Higher and Lower Education in India: Comparisons and Conjectures
Finland has the best education system in the world, and Greece the worst. That is according to the Learning Curve report, a global study of 40 countries published just a few days ago, carried out by the Economist Intelligence Unit (EIU) and published by Pearson.
India and China were not part of this study, but as the most populous, and two of the fastest growing countries in the world, a head to head comparison is warranted.
Dr Rahul Choudaha, the writer of an international higher education blog, DrEducation, presents some interesting data:
- India (26.7 million students) and China (29.1m students) are the biggest post secondary education systems in the world, bigger than the United States (21m students).

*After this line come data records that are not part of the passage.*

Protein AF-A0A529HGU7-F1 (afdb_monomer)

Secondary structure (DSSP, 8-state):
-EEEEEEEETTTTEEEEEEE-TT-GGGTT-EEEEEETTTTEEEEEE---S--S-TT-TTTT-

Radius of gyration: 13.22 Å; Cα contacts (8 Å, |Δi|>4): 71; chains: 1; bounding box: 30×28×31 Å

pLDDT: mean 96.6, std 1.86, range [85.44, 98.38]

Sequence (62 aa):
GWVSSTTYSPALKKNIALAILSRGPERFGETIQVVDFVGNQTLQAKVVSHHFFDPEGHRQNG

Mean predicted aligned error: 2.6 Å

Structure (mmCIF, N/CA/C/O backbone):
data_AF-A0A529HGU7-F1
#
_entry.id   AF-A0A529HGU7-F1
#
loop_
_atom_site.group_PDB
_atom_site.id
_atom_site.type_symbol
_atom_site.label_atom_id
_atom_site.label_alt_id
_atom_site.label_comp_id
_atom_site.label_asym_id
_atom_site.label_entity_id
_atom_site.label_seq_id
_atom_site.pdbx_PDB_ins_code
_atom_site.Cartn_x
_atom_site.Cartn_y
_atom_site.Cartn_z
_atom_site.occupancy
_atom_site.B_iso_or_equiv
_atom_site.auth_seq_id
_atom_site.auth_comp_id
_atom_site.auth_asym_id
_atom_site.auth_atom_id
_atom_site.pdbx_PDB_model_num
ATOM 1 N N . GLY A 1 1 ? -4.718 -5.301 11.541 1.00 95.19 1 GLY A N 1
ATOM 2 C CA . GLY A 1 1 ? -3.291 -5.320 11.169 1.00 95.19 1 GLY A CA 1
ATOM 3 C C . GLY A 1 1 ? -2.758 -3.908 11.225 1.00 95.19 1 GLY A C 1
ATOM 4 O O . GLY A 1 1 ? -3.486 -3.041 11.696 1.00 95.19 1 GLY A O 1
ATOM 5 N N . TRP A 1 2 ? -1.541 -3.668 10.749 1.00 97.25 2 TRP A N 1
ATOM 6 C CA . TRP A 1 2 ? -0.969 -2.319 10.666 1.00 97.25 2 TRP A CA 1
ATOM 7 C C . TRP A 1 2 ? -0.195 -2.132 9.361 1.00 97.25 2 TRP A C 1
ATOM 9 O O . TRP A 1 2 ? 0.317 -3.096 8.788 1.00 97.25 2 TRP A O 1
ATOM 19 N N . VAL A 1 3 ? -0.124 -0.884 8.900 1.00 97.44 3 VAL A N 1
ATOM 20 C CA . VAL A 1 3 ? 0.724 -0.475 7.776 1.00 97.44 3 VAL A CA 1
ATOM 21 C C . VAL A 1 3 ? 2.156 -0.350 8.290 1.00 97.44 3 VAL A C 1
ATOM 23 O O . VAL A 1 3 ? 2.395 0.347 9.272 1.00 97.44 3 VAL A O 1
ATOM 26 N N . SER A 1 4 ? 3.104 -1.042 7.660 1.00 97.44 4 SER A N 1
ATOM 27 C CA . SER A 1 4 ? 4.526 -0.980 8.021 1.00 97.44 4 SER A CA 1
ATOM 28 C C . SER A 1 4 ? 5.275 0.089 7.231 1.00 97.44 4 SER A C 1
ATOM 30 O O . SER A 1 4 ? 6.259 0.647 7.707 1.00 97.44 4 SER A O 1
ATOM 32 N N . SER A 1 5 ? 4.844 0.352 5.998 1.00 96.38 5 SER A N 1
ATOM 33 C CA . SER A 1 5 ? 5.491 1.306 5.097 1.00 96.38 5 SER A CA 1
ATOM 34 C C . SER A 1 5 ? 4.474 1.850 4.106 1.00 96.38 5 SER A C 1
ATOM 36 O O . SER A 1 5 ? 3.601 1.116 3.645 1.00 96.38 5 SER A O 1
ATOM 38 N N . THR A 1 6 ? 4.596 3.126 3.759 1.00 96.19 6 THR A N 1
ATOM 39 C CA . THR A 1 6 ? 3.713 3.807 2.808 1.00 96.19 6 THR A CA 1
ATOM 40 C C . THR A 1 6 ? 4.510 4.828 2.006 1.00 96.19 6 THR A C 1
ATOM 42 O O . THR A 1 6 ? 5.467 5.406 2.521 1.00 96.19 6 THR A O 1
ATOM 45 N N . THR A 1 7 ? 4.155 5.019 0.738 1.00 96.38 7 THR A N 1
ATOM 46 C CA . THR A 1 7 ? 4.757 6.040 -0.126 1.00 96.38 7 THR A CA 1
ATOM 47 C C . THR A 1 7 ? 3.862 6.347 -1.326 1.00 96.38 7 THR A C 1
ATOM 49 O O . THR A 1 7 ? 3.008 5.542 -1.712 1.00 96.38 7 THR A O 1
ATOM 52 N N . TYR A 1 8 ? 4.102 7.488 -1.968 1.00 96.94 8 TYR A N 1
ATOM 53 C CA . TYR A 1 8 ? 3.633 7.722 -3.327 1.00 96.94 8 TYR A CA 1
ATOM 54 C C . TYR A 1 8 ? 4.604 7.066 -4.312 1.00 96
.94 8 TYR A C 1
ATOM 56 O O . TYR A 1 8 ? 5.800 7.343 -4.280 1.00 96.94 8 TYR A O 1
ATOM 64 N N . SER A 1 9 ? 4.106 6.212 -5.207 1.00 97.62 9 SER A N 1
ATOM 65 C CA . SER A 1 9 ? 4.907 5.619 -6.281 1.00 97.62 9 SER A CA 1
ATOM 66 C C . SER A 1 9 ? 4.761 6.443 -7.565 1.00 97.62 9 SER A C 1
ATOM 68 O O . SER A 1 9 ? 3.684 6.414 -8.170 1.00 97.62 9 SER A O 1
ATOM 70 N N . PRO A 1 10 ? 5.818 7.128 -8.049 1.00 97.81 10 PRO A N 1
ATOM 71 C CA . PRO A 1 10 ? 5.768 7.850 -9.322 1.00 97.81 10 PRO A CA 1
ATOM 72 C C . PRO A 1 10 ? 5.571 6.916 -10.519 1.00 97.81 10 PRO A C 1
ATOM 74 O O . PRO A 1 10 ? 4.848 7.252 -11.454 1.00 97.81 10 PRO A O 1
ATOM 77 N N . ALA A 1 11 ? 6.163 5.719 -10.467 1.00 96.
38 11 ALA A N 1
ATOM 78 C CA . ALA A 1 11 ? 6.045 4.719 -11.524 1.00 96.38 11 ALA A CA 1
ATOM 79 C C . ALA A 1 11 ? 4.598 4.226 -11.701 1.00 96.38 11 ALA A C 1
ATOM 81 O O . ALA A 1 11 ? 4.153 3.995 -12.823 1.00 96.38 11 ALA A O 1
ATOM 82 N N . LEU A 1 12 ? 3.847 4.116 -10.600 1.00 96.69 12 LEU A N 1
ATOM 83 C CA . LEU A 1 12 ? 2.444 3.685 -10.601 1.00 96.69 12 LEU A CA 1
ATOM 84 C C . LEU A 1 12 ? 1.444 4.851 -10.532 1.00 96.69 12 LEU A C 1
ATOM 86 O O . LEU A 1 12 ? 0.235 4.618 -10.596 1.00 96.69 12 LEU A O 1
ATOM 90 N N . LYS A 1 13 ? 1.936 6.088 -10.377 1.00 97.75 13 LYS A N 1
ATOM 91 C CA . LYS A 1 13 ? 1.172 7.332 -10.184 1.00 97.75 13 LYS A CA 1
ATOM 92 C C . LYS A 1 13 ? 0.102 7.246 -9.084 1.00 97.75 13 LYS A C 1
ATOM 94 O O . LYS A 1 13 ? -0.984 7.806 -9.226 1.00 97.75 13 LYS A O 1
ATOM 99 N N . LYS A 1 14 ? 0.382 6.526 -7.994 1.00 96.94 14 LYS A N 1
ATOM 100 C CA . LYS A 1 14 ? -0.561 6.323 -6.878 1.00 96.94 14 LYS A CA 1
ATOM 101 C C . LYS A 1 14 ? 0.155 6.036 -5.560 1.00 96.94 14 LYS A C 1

- India, however, has more students studying for an undergraduate degree (19.8m) than China (12.6m).
- But in China, more students study for vocational courses (14.9m) than in India (only 4m).

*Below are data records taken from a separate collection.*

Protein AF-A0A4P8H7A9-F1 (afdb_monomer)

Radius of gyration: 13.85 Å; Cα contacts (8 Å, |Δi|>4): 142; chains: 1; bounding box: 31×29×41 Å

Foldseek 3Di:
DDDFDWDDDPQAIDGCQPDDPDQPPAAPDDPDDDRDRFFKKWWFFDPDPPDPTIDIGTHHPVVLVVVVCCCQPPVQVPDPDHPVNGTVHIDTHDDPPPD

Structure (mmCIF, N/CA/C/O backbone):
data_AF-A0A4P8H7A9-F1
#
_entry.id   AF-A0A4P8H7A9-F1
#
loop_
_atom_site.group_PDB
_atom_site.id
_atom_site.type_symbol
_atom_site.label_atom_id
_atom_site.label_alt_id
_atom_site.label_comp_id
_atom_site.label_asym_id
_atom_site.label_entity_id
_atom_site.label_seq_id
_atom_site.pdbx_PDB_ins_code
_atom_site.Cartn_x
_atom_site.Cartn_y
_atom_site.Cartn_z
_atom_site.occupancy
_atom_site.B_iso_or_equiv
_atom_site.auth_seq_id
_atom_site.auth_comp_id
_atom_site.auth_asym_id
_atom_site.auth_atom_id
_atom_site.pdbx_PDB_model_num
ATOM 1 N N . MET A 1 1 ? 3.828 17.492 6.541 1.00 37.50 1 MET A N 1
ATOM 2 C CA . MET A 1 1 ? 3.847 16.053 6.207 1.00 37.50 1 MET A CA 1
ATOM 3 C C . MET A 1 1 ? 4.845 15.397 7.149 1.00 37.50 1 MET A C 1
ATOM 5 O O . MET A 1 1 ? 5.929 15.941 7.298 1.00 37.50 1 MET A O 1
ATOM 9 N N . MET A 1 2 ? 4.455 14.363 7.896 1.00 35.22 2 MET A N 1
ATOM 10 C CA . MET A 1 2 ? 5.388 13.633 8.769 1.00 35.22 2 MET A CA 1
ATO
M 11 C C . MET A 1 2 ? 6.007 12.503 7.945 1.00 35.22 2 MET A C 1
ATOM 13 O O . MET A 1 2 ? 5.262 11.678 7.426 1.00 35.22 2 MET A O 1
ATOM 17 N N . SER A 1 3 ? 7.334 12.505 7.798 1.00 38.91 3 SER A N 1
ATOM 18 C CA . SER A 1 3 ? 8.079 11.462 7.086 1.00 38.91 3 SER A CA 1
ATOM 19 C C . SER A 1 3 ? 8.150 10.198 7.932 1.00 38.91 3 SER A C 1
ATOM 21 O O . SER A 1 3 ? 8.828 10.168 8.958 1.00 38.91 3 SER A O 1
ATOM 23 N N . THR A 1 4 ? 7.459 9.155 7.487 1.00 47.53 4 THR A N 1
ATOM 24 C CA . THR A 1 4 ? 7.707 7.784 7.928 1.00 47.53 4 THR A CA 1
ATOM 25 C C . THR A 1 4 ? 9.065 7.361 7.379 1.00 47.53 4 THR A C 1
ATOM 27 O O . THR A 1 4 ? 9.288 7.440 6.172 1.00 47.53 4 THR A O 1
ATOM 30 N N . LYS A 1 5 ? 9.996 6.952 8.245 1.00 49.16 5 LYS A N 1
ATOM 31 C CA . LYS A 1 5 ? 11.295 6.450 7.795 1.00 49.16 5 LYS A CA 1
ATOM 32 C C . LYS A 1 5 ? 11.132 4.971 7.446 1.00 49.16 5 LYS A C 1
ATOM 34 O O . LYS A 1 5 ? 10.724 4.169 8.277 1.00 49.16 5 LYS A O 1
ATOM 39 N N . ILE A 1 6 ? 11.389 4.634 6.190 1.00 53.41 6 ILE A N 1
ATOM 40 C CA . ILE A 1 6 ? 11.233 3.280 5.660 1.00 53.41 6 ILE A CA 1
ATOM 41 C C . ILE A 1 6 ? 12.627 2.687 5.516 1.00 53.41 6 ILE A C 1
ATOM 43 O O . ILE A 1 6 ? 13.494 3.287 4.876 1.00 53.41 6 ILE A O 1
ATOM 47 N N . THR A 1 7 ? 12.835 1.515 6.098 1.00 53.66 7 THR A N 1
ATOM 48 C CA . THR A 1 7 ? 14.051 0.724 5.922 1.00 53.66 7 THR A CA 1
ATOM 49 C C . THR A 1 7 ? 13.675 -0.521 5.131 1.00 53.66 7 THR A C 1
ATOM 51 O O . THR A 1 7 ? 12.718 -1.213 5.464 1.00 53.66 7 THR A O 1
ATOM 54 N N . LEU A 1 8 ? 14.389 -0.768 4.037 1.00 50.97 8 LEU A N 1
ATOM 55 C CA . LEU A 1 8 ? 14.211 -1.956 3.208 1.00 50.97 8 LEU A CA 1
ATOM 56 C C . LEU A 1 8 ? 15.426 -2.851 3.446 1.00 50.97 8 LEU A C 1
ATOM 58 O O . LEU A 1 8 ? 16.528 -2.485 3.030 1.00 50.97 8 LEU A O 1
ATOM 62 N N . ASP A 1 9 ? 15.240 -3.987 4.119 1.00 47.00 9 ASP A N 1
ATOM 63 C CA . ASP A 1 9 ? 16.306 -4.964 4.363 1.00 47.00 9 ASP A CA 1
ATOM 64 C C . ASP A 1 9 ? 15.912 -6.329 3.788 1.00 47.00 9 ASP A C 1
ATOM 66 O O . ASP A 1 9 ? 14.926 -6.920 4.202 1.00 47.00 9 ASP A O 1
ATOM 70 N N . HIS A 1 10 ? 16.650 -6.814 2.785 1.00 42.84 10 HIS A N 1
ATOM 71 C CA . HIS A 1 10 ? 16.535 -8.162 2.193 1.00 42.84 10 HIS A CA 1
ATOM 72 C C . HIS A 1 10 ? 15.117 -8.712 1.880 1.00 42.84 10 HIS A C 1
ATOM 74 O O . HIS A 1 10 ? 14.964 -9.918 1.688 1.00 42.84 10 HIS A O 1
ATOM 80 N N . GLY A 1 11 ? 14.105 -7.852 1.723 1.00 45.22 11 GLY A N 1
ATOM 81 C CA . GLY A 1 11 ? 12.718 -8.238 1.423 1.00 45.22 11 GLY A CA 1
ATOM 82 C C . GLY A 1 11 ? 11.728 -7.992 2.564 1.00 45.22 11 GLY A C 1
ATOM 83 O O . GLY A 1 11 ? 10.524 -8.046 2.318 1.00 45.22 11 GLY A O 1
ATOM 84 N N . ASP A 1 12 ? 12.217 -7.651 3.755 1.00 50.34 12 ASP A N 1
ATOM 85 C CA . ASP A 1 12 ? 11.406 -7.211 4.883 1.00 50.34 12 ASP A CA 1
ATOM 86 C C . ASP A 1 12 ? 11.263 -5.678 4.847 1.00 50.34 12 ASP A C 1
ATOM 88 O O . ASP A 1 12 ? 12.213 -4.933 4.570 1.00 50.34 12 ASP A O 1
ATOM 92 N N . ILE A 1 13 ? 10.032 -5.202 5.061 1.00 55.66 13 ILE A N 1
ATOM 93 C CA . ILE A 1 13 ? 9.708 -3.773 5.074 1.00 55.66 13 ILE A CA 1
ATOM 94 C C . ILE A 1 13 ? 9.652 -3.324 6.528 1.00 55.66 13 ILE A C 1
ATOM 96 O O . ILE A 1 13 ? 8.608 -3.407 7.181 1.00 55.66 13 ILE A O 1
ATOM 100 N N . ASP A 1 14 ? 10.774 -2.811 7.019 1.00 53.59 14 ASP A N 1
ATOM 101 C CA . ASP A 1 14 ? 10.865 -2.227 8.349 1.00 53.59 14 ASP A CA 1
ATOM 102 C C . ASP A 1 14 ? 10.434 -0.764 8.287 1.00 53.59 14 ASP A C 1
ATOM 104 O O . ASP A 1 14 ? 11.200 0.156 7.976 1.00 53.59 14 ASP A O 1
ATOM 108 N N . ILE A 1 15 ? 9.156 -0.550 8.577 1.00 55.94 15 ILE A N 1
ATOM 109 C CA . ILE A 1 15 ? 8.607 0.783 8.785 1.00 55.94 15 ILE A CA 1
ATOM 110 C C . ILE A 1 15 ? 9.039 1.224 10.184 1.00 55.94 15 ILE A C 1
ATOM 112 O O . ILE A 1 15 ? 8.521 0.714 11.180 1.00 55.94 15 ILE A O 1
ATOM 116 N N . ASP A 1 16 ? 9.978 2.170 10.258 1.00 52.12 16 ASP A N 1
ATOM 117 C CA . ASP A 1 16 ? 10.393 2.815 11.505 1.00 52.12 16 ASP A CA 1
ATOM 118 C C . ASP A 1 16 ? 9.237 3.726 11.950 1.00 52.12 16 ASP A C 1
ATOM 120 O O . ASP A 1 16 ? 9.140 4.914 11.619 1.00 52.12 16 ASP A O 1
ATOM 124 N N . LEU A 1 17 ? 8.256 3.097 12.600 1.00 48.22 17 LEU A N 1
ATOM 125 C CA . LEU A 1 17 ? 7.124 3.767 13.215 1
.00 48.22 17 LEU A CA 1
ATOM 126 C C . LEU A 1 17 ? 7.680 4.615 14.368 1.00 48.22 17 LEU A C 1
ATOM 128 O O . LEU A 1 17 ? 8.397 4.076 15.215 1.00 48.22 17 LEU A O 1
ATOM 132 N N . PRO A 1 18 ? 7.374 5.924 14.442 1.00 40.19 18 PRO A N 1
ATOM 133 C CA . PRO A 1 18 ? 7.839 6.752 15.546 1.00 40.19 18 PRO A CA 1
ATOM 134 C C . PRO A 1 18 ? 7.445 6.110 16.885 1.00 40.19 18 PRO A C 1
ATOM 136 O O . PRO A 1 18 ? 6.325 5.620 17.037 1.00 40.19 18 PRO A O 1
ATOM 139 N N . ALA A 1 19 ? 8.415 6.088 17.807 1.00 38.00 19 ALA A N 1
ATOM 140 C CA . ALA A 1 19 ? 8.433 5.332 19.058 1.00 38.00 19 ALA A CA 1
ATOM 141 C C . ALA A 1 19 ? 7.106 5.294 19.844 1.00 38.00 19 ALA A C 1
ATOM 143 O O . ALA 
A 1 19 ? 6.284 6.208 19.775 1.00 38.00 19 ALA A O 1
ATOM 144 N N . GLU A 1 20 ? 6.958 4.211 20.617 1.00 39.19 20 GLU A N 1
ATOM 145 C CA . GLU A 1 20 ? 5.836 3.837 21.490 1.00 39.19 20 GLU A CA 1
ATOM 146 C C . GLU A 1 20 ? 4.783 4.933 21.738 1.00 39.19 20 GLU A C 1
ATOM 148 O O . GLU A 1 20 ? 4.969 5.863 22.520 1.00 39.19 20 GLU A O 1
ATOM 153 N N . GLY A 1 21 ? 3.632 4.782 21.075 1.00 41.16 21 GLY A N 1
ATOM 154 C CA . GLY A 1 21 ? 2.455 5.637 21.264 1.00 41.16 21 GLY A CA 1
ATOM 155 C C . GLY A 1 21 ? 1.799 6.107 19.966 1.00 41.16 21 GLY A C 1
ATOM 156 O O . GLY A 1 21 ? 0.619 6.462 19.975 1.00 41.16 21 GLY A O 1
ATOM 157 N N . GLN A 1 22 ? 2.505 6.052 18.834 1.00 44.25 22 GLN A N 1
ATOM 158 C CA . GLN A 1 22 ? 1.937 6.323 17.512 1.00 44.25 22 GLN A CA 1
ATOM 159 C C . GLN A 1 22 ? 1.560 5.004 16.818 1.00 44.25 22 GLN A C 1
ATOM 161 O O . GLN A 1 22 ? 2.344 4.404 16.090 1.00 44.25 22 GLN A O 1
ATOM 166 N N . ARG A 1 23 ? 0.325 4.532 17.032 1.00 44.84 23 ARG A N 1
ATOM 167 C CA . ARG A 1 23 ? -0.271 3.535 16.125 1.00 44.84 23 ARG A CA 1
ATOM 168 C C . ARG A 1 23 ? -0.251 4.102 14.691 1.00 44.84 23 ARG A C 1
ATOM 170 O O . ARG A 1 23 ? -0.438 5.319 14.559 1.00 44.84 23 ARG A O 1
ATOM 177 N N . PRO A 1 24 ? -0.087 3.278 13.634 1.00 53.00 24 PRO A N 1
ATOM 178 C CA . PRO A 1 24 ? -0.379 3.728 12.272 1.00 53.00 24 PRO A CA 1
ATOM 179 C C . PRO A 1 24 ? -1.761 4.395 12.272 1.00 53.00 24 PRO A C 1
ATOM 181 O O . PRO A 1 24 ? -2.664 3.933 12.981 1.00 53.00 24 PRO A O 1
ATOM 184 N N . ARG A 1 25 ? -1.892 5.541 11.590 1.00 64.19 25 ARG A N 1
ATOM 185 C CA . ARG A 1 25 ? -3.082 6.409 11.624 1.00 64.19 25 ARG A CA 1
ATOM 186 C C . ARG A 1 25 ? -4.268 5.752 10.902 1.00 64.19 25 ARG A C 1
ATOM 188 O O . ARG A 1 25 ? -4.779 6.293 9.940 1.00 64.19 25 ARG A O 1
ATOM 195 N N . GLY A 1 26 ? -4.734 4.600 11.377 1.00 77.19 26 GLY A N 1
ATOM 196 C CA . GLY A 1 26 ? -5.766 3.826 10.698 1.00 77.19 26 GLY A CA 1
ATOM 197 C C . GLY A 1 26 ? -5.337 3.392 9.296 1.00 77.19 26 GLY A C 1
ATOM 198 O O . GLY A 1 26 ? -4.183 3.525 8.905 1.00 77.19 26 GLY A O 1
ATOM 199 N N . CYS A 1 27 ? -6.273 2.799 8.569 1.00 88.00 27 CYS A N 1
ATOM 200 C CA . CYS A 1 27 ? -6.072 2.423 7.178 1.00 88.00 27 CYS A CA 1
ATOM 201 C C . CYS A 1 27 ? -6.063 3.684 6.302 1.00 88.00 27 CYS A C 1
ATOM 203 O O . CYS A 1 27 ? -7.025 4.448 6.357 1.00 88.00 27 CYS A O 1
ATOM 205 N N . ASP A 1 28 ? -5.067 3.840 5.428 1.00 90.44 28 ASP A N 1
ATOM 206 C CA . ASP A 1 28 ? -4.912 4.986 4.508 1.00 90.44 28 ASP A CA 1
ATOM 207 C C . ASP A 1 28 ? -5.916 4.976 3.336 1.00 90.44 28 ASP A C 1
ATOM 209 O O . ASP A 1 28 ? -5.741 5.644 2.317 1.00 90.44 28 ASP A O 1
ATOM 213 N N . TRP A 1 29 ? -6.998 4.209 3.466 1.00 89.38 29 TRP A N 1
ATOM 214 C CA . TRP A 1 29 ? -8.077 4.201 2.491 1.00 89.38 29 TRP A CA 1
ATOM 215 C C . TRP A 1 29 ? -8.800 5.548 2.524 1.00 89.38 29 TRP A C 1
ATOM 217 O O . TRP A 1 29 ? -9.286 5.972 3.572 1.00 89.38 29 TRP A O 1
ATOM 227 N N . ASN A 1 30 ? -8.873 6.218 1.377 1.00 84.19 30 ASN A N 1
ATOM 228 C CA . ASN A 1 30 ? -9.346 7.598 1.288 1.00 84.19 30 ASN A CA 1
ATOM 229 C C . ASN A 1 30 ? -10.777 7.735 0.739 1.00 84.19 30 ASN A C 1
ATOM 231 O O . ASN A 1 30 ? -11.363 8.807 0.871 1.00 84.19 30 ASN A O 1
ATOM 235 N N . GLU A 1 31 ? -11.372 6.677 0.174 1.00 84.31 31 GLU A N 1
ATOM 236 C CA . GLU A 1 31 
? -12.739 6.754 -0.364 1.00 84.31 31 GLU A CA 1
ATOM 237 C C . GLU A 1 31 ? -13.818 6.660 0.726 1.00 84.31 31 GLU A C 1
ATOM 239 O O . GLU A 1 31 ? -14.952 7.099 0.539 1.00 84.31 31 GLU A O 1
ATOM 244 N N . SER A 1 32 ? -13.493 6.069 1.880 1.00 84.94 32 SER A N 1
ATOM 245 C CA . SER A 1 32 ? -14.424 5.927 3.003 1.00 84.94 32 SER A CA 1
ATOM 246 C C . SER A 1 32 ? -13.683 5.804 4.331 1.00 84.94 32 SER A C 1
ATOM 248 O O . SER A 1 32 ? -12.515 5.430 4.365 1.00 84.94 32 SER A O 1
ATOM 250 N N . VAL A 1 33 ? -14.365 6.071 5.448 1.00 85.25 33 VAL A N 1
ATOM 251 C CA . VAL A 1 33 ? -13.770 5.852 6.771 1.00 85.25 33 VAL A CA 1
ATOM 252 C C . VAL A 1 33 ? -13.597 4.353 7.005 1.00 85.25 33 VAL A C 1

- A similar contrast can be seen at the post-graduate level too. India has more than double the number of students studying for post-graduate degrees (2.7m, or 14 per cent of the undergraduate population) than China (1.2m, or 10 per cent).
- Interestingly, China has three times more students at the doctoral level (236,328) than India manages to get (72,202).
Admittedly, China and India have very different histories. Still,
India has a clear vocational training problem, a severe one given that annually 12.3m people are added to its labour force.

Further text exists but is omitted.